Les Frères musulmans, qui ont conclu un accord avec le département 
d’État US et avec le Conseil de coopération du Golfe, sont déjà au 
pouvoir au Maroc, en Tunisie, en Libye, en Égypte, et à Gaza. En outre, 
ils contrôlent la toute nouvelle Coalition nationale syrienne. Ils 
ambitionnent de gouverner la Jordanie avec ou sans le roi Abdallah II.
Le plus célèbre des Frères musulmans jordanien est Khaled Mechaal, 
ancien chef de la branche politique du Hamas. Mechaal a vécu en exil de 
2001 à 2012 à Damas, sous la protection de l’État syrien. En février 
2012, il a soudain accusé le gouvernement de Bachar el-Assad de réprimer
 son propre peuple et a choisi de déménager au Qatar où l’émir Hamad 
al-Thani s’est montré particulièrement généreux avec lui.
Les troubles en Syrie sont-ils liés ?
En juin dernier, un accord de paix a été conclu à Genève par les 
grandes puissances. Toutefois, il a été immédiatement saboté par une 
faction US qui a organisé des fuites dans la presse à propos de 
l’implication occidentale dans les événements, forçant ainsi le 
médiateur Kofi Annan à démissionner. Cette même faction a alors par deux
 fois tenté d’en finir militairement en organisant deux attaques 
massives de Damas, le 18 juillet et le 26 septembre. Au vu de ces 
échecs, l’administration Obama est revenue à l’accord initial et s’est 
engagée à le mettre en œuvre après l’élection présidentielle et le 
changement de cabinet.
L’accord prévoit le déploiement d’une Force de paix des Nations 
Unies, principalement composée de contingents de l’Organisation du 
Traité de sécurité collective (OTSC). Cette force aurait pour mission de
 séparer les belligérants et d’arrêter les jihadistes étrangers 
introduits en Syrie. En laissant la Russie se réinstaller au 
Proche-Orient, Washington espère se soulager du fardeau de la sécurité 
d’Israël. La Russie veillerait à ce que l’État sioniste ne soit plus 
attaqué et à ce qu’il n’attaque plus personne. Le retrait militaire US 
du Proche-Orient pourrait donc se poursuivre et Washington retrouverait 
une marge de manœuvre qu’il a perdue du fait de son tête-à-tête 
permanent avec Tel-Aviv.
Dans cette perspective, les partisans de l’expansionnisme israélien 
doivent agir à Gaza, et éventuellement en Jordanie, avant le déploiement
 russe.
Quels sont les premières conclusions de la guerre en cours ?
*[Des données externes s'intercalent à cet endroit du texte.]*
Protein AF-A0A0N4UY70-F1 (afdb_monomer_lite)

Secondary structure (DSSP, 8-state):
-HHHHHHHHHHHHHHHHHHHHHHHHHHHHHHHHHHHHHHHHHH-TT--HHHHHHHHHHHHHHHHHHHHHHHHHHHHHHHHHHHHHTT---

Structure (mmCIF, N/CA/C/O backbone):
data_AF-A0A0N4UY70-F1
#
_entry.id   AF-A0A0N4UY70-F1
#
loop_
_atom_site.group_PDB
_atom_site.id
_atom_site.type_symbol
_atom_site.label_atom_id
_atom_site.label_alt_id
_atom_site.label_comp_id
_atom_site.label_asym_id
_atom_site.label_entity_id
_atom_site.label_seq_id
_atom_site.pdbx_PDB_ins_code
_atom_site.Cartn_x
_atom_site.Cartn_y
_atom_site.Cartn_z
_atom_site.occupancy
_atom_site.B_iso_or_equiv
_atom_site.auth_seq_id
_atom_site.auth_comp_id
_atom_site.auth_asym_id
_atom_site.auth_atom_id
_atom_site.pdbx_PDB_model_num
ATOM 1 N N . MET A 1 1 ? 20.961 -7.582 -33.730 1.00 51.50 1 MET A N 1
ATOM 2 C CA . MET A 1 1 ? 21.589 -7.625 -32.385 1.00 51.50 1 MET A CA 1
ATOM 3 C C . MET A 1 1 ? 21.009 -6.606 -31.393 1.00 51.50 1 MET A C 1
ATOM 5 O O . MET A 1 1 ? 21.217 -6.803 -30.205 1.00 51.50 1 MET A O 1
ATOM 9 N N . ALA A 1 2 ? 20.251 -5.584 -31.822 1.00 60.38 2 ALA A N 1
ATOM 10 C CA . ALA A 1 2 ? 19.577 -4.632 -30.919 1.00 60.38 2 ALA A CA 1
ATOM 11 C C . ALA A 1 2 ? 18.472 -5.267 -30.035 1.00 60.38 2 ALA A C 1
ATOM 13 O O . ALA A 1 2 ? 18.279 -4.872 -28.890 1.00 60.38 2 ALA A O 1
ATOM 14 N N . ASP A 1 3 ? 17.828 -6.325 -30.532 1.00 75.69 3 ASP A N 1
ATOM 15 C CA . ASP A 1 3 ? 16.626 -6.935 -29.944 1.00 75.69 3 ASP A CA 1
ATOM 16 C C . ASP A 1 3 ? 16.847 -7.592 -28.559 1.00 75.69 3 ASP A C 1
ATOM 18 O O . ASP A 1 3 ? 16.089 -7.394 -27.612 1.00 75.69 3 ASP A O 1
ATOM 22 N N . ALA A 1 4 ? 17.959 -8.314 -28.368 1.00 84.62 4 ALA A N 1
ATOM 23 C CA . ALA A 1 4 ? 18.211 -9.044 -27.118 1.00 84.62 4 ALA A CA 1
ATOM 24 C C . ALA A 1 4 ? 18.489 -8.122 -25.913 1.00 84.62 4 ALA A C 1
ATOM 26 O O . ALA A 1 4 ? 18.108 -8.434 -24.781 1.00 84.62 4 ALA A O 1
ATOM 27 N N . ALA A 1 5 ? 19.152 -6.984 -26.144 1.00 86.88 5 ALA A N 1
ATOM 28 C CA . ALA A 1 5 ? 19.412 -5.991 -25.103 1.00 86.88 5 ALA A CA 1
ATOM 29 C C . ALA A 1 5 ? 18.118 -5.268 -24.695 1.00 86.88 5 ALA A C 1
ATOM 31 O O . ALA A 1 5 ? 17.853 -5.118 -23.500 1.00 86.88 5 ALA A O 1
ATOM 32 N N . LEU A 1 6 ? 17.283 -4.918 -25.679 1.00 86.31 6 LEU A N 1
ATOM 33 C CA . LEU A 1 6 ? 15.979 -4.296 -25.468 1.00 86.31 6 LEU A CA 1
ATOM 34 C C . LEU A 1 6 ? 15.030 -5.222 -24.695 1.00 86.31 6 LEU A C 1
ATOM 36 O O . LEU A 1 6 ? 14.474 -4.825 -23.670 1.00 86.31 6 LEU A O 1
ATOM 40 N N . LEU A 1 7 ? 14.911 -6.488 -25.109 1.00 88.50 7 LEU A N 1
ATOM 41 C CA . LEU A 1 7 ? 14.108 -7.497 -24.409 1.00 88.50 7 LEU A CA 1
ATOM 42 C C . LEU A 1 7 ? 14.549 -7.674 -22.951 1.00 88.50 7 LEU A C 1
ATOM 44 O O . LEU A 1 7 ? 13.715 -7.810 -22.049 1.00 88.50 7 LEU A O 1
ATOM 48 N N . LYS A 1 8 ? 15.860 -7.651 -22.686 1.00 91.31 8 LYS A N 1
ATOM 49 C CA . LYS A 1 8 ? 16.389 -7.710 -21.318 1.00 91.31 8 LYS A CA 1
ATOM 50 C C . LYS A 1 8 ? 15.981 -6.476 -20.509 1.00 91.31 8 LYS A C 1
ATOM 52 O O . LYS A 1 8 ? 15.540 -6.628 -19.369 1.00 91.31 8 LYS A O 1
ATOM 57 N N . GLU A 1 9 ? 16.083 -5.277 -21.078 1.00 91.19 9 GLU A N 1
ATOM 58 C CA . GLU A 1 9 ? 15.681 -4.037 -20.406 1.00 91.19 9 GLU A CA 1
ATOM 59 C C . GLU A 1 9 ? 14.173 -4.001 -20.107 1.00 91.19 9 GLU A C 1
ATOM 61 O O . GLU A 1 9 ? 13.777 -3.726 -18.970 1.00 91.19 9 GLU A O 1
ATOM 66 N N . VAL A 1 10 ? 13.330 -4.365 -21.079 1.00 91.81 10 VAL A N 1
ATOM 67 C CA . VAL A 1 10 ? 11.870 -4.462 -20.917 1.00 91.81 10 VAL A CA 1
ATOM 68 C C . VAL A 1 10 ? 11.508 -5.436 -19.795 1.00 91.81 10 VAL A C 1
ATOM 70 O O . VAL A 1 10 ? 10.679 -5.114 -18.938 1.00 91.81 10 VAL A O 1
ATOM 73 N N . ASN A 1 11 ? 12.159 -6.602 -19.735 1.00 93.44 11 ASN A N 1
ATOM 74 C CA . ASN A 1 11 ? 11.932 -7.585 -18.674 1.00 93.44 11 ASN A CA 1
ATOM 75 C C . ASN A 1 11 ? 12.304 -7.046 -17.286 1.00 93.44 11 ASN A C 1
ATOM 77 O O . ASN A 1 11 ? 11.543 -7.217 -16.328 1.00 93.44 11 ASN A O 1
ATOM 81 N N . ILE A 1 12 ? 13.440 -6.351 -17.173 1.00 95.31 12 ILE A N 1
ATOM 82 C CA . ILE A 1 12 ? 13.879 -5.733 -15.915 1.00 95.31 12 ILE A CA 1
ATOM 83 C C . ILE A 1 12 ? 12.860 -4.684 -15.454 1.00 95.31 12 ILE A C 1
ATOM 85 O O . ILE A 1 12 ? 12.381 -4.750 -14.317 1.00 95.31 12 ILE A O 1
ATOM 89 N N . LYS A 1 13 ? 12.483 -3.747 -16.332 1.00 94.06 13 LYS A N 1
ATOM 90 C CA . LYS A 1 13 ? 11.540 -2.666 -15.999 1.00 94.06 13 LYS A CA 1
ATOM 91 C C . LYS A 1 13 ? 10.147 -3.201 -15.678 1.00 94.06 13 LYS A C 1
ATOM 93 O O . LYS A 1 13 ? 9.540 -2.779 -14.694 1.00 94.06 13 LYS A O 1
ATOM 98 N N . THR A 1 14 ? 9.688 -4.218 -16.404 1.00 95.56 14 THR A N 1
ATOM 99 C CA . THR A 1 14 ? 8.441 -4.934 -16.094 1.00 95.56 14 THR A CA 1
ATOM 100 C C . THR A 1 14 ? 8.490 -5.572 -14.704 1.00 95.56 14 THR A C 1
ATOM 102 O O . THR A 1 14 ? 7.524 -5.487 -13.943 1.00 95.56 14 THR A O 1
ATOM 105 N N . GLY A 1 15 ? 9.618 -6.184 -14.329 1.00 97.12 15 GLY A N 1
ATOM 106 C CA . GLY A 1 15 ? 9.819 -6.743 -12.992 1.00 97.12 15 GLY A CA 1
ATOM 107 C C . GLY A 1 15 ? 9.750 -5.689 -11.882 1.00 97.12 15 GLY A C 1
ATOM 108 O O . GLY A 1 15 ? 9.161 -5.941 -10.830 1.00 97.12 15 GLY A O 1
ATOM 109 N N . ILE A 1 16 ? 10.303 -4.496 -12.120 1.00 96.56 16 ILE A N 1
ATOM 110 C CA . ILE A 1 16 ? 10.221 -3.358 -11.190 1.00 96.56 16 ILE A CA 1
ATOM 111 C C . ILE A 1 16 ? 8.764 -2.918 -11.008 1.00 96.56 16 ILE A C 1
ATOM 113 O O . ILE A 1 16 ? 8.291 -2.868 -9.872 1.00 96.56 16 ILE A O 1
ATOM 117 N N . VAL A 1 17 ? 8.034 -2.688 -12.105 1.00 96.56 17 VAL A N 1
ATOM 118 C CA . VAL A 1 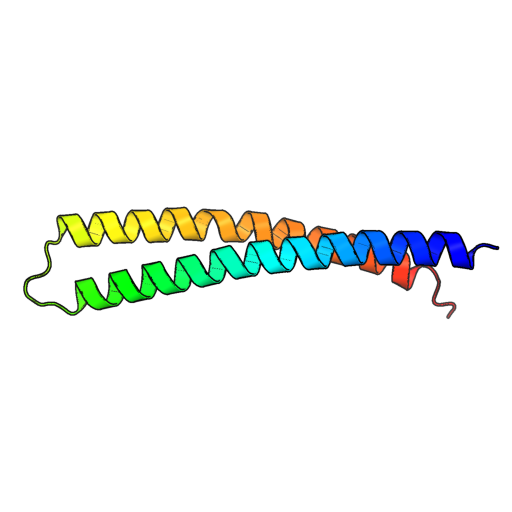17 ? 6.611 -2.308 -12.067 1.00 96.56 17 VAL A CA 1
ATOM 119 C C . VAL A 1 17 ? 5.792 -3.339 -11.291 1.00 96.56 17 VAL A C 1
ATOM 121 O O . VAL A 1 17 ? 5.059 -2.978 -10.373 1.00 96.56 17 VAL A O 1
ATOM 124 N N . LYS A 1 18 ? 5.956 -4.636 -11.590 1.00 97.12 18 LYS A N 1
ATOM 125 C CA . LYS A 1 18 ? 5.229 -5.717 -10.901 1.00 97.12 18 LYS A CA 1
ATOM 126 C C . LYS A 1 18 ? 5.451 -5.702 -9.386 1.00 97.12 18 LYS A C 1
ATOM 128 O O . LYS A 1 18 ? 4.502 -5.929 -8.638 1.00 97.12 18 LYS A O 1
ATOM 133 N N . ARG A 1 19 ? 6.680 -5.449 -8.920 1.00 97.69 19 ARG A N 1
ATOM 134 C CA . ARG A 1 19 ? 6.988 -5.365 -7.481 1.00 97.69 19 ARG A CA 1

La guerre a mis à l’épreuve la défense anti-aérienne israélienne. 
L’État sioniste a investi plusieurs centaines de millions de dollars 
dans la création du « Dôme d’acier », un système capable d’intercepter toutes les roquettes et missiles tirés depuis Gaza ou le Sud du Liban.
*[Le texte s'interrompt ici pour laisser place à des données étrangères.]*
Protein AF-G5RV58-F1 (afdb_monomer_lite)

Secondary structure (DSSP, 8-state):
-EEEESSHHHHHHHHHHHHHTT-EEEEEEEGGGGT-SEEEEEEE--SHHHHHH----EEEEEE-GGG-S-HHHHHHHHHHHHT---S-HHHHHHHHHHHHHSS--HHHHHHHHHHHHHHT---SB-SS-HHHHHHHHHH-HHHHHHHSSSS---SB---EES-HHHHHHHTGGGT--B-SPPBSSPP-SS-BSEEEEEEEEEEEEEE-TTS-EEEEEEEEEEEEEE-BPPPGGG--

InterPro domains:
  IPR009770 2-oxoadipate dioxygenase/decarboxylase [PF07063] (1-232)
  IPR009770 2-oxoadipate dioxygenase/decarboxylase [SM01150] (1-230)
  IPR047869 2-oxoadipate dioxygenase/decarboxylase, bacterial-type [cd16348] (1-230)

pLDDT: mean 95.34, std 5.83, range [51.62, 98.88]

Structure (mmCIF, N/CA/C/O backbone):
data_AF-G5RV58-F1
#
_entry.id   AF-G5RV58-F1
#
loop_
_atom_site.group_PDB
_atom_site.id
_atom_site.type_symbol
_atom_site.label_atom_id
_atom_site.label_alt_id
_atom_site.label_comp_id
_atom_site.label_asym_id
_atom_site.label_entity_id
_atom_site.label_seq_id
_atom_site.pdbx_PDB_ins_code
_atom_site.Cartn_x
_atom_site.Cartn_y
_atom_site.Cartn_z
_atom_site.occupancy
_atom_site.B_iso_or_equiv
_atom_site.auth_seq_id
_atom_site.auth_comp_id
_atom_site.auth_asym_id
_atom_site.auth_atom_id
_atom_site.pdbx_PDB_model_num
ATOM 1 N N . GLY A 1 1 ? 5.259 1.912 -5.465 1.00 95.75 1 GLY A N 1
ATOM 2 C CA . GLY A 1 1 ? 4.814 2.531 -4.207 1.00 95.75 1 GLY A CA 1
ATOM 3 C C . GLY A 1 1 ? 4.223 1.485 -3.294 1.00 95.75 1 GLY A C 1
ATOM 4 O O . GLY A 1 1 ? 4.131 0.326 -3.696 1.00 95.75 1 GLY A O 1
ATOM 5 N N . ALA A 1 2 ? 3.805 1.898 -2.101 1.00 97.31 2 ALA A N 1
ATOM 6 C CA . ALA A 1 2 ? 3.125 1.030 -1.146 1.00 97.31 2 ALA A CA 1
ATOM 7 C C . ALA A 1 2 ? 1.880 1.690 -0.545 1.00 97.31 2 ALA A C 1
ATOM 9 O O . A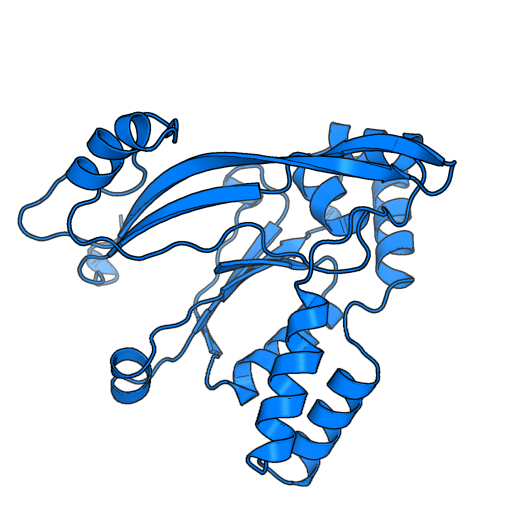LA A 1 2 ? 1.906 2.865 -0.175 1.00 97.31 2 ALA A O 1
ATOM 10 N N . ILE A 1 3 ? 0.809 0.912 -0.413 1.00 97.94 3 ILE A N 1
ATOM 11 C CA . ILE A 1 3 ? -0.477 1.304 0.181 1.00 97.94 3 ILE A CA 1
ATOM 12 C C . ILE A 1 3 ? -0.977 0.200 1.113 1.00 97.94 3 ILE A C 1
ATOM 14 O O . ILE A 1 3 ? -0.547 -0.955 1.030 1.00 97.94 3 ILE A O 1
ATOM 18 N N . ARG A 1 4 ? -1.897 0.559 2.002 1.00 98.25 4 ARG A N 1
ATOM 19 C CA . ARG A 1 4 ? -2.534 -0.365 2.938 1.00 98.25 4 ARG A CA 1
ATOM 20 C C . ARG A 1 4 ? -4.041 -0.161 2.891 1.00 98.25 4 ARG A C 1
ATOM 22 O O . ARG A 1 4 ? -4.493 0.977 2.880 1.00 98.25 4 ARG A O 1
ATOM 29 N N . VAL A 1 5 ? -4.791 -1.251 2.872 1.00 98.69 5 VAL A N 1
ATOM 30 C CA . VAL A 1 5 ? -6.256 -1.259 2.899 1.00 98.69 5 VAL A CA 1
ATOM 31 C C . VAL A 1 5 ? -6.759 -2.034 4.107 1.00 98.69 5 VAL A C 1
ATOM 33 O O . VAL A 1 5 ? -6.057 -2.888 4.653 1.00 98.69 5 VAL A O 1
ATOM 36 N N . GLY A 1 6 ? -7.960 -1.693 4.553 1.00 98.56 6 GLY A N 1
ATOM 37 C CA . GLY A 1 6 ? -8.595 -2.245 5.740 1.00 98.56 6 GLY A CA 1
ATOM 38 C C . GLY A 1 6 ? -9.543 -3.404 5.453 1.00 98.56 6 GLY A C 1
ATOM 39 O O . GLY A 1 6 ? -9.768 -4.215 6.347 1.00 98.56 6 GLY A O 1
ATOM 40 N N . THR A 1 7 ? -10.088 -3.511 4.235 1.00 98.75 7 THR A N 1
ATOM 41 C CA . THR A 1 7 ? -11.109 -4.526 3.922 1.00 98.75 7 THR A CA 1
ATOM 42 C C . THR A 1 7 ? -10.822 -5.321 2.647 1.00 98.75 7 THR A C 1
ATOM 44 O O . THR A 1 7 ? -10.118 -4.886 1.732 1.00 98.75 7 THR A O 1
ATOM 47 N N . ALA A 1 8 ? -11.405 -6.521 2.571 1.00 98.56 8 ALA A N 1
ATOM 48 C CA . ALA A 1 8 ? -11.330 -7.362 1.379 1.00 98.56 8 ALA A CA 1
ATOM 49 C C . ALA A 1 8 ? -12.019 -6.717 0.162 1.00 98.56 8 ALA A C 1
ATOM 51 O O . ALA A 1 8 ? -11.570 -6.905 -0.969 1.00 98.56 8 ALA A O 1
ATOM 52 N N . GLU A 1 9 ? -13.081 -5.938 0.382 1.00 98.50 9 GLU A N 1
ATOM 53 C CA . GLU A 1 9 ? -13.778 -5.202 -0.677 1.00 98.50 9 GLU A CA 1
ATOM 54 C C . GLU A 1 9 ? -12.899 -4.090 -1.264 1.00 98.50 9 GLU A C 1
ATOM 56 O O . GLU A 1 9 ? -12.786 -3.972 -2.489 1.00 98.50 9 GLU A O 1
ATOM 61 N N . GLU A 1 10 ? -12.208 -3.332 -0.405 1.00 98.75 10 GLU A N 1
ATOM 62 C CA . GLU A 1 10 ? -11.228 -2.326 -0.824 1.00 98.75 10 GLU A CA 1
ATOM 63 C C . GLU A 1 10 ? -10.122 -2.966 -1.677 1.00 98.75 10 GLU A C 1
ATOM 65 O O . GLU A 1 10 ? -9.822 -2.490 -2.774 1.00 98.75 10 GLU A O 1
ATOM 70 N N . LEU A 1 11 ? -9.562 -4.098 -1.229 1.00 98.81 11 LEU A N 1
ATOM 71 C CA . LEU A 1 11 ? -8.544 -4.833 -1.988 1.00 98.81 11 LEU A CA 1
ATOM 72 C C . LEU A 1 11 ? -9.078 -5.356 -3.333 1.00 98.81 11 LEU A C 1
ATOM 74 O O . LEU A 1 11 ? -8.388 -5.272 -4.352 1.00 98.81 11 LEU A O 1
ATOM 78 N N . SER A 1 12 ? -10.299 -5.897 -3.353 1.00 98.62 12 SER A N 1
ATOM 79 C CA . SER A 1 12 ? -10.933 -6.411 -4.574 1.00 98.62 12 SER A CA 1
ATOM 80 C C . SER A 1 12 ? -11.175 -5.304 -5.601 1.00 98.62 12 SER A C 1
ATOM 82 O O . SER A 1 12 ? -10.958 -5.507 -6.799 1.00 98.62 12 SER A O 1
ATOM 84 N N . THR A 1 13 ? -11.562 -4.116 -5.139 1.00 98.62 13 THR A N 1
ATOM 85 C CA . THR A 1 13 ? -11.778 -2.951 -6.002 1.00 98.62 13 THR A CA 1
ATOM 86 C C . THR A 1 13 ? -10.453 -2.400 -6.527 1.00 98.62 13 THR A C 1
ATOM 88 O O . THR A 1 13 ? -10.322 -2.178 -7.731 1.00 98.62 13 THR A O 1
ATOM 91 N N . LEU A 1 14 ? -9.415 -2.310 -5.685 1.00 98.69 14 LEU A N 1
ATOM 92 C CA . LEU A 1 14 ? -8.061 -1.970 -6.138 1.00 98.69 14 LEU A CA 1
ATOM 93 C C . LEU A 1 14 ? -7.530 -2.951 -7.185 1.00 98.69 14 LEU A C 1
ATOM 95 O O . LEU A 1 14 ? -6.883 -2.530 -8.140 1.00 98.69 14 LEU A O 1
ATOM 99 N N . ARG A 1 15 ? -7.826 -4.250 -7.064 1.00 98.69 15 ARG A N 1
ATOM 100 C CA . ARG A 1 15 ? -7.473 -5.235 -8.097 1.00 98.69 15 ARG A CA 1
ATOM 101 C C . ARG A 1 15 ? -8.113 -4.894 -9.448 1.00 98.69 15 ARG A C 1
ATOM 103 O O . ARG A 1 15 ? -7.424 -5.029 -10.455 1.00 98.69 15 ARG A O 1
ATOM 110 N N . ARG A 1 16 ? -9.386 -4.467 -9.492 1.00 98.38 16 ARG A N 1
ATOM 111 C CA . ARG A 1 16 ? -10.042 -4.008 -10.740 1.00 98.38 16 ARG A CA 1
ATOM 112 C C . ARG A 1 16 ? -9.320 -2.784 -11.303 1.00 98.38 16 ARG A C 1
ATOM 114 O O . ARG A 1 16 ? -8.916 -2.799 -12.461 1.00 98.38 16 ARG A O 1
ATOM 121 N N . ILE A 1 17 ? -9.068 -1.786 -10.455 1.00 98.56 17 ILE A N 1
ATOM 122 C CA . ILE A 1 17 ? -8.361 -0.553 -10.828 1.00 98.56 17 ILE A CA 1
ATOM 123 C C . ILE A 1 17 ? -6.980 -0.856 -11.428 1.00 98.56 17 ILE A C 1
ATOM 125 O O . ILE A 1 17 ? -6.638 -0.377 -12.508 1.00 98.56 17 ILE A O 1
ATOM 129 N N . PHE A 1 18 ? -6.184 -1.686 -10.753 1.00 98.62 18 PHE A N 1
ATOM 130 C CA . PHE A 1 18 ? -4.852 -2.063 -11.217 1.00 98.62 18 PHE A CA 1
ATOM 131 C C . PHE A 1 18 ? -4.892 -2.897 -12.502 1.00 98.62 18 PHE A C 1
ATOM 133 O O . PHE A 1 18 ? -4.033 -2.703 -13.362 1.00 98.62 18 PHE A O 1
ATOM 140 N N . ALA A 1 19 ? -5.899 -3.757 -12.688 1.00 98.38 19 ALA A N 1
ATOM 141 C CA . ALA A 1 19 ? -6.042 -4.546 -13.910 1.00 98.38 19 ALA A CA 1
ATOM 142 C C . ALA A 1 19 ? -6.245 -3.666 -15.156 1.00 98.38 19 ALA A C 1
ATOM 144 O O . ALA A 1 19 ? -5.609 -3.927 -16.176 1.00 98.38 19 ALA A O 1
ATOM 145 N N . ILE A 1 20 ? -7.036 -2.589 -15.055 1.00 98.38 20 ILE A N 1
ATOM 146 C CA . ILE A 1 20 ? -7.207 -1.593 -16.134 1.00 98.38 20 ILE A CA 1
ATOM 147 C C . ILE A 1 20 ? -5.860 -0.966 -16.527 1.00 98.38 20 ILE A C 1
ATOM 149 O O . ILE A 1 20 ? -5.606 -0.695 -17.699 1.00 98.38 20 ILE A O 1
ATOM 153 N N . MET A 1 21 ? -4.961 -0.786 -15.557 1.00 97.75 21 MET A N 1
ATOM 154 C CA . MET A 1 21 ? -3.612 -0.248 -15.764 1.00 97.75 21 MET A CA 1
ATOM 155 C C . MET A 1 21 ? -2.573 -1.319 -16.151 1.00 97.75 21 MET A C 1
ATOM 157 O O . MET A 1 21 ? -1.371 -1.052 -16.119 1.00 97.75 21 MET A O 1
ATOM 161 N N . GLY A 1 22 ? -3.002 -2.536 -16.503 1.00 98.06 22 GLY A N 1
ATOM 162 C CA . GLY A 1 22 ? -2.112 -3.635 -16.896 1.00 98.06 22 GLY A CA 1
ATOM 163 C C . GLY A 1 22 ? -1.304 -4.224 -15.736 1.00 98.06 22 GLY A C 1
ATOM 164 O O . GLY A 1 22 ? -0.230 -4.789 -15.948 1.00 98.06 22 GLY A O 1
ATOM 165 N N . MET A 1 23 ? -1.782 -4.071 -14.499 1.00 98.75 23 MET A N 1
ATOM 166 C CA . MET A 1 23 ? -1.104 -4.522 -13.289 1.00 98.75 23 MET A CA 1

Ce dispositif est apparu inopérant lorsque le Hezbollah a envoyé un 
drone survoler la centrale de Dimona ou lorsqu’il a testé des missiles 
sol-sol Fajr-5.
Durant les trois premiers jours de « Colonne de Nuées », le Hamas et le Jihad islamique ont riposté aux bombardements israéliens par des salves de roquettes et missiles. Le « Dôme d’acier »
 serait parvenu à intercepter 210 tirs sur un peu plus de 800. Cependant
 cette statistique ne signifie pas grand chose : le dispositif ne semble
 capable d’intercepter que des roquettes assez primitives, comme les 
Qassam, et être inadapté à tout armement un tant soit peu sophistiqué.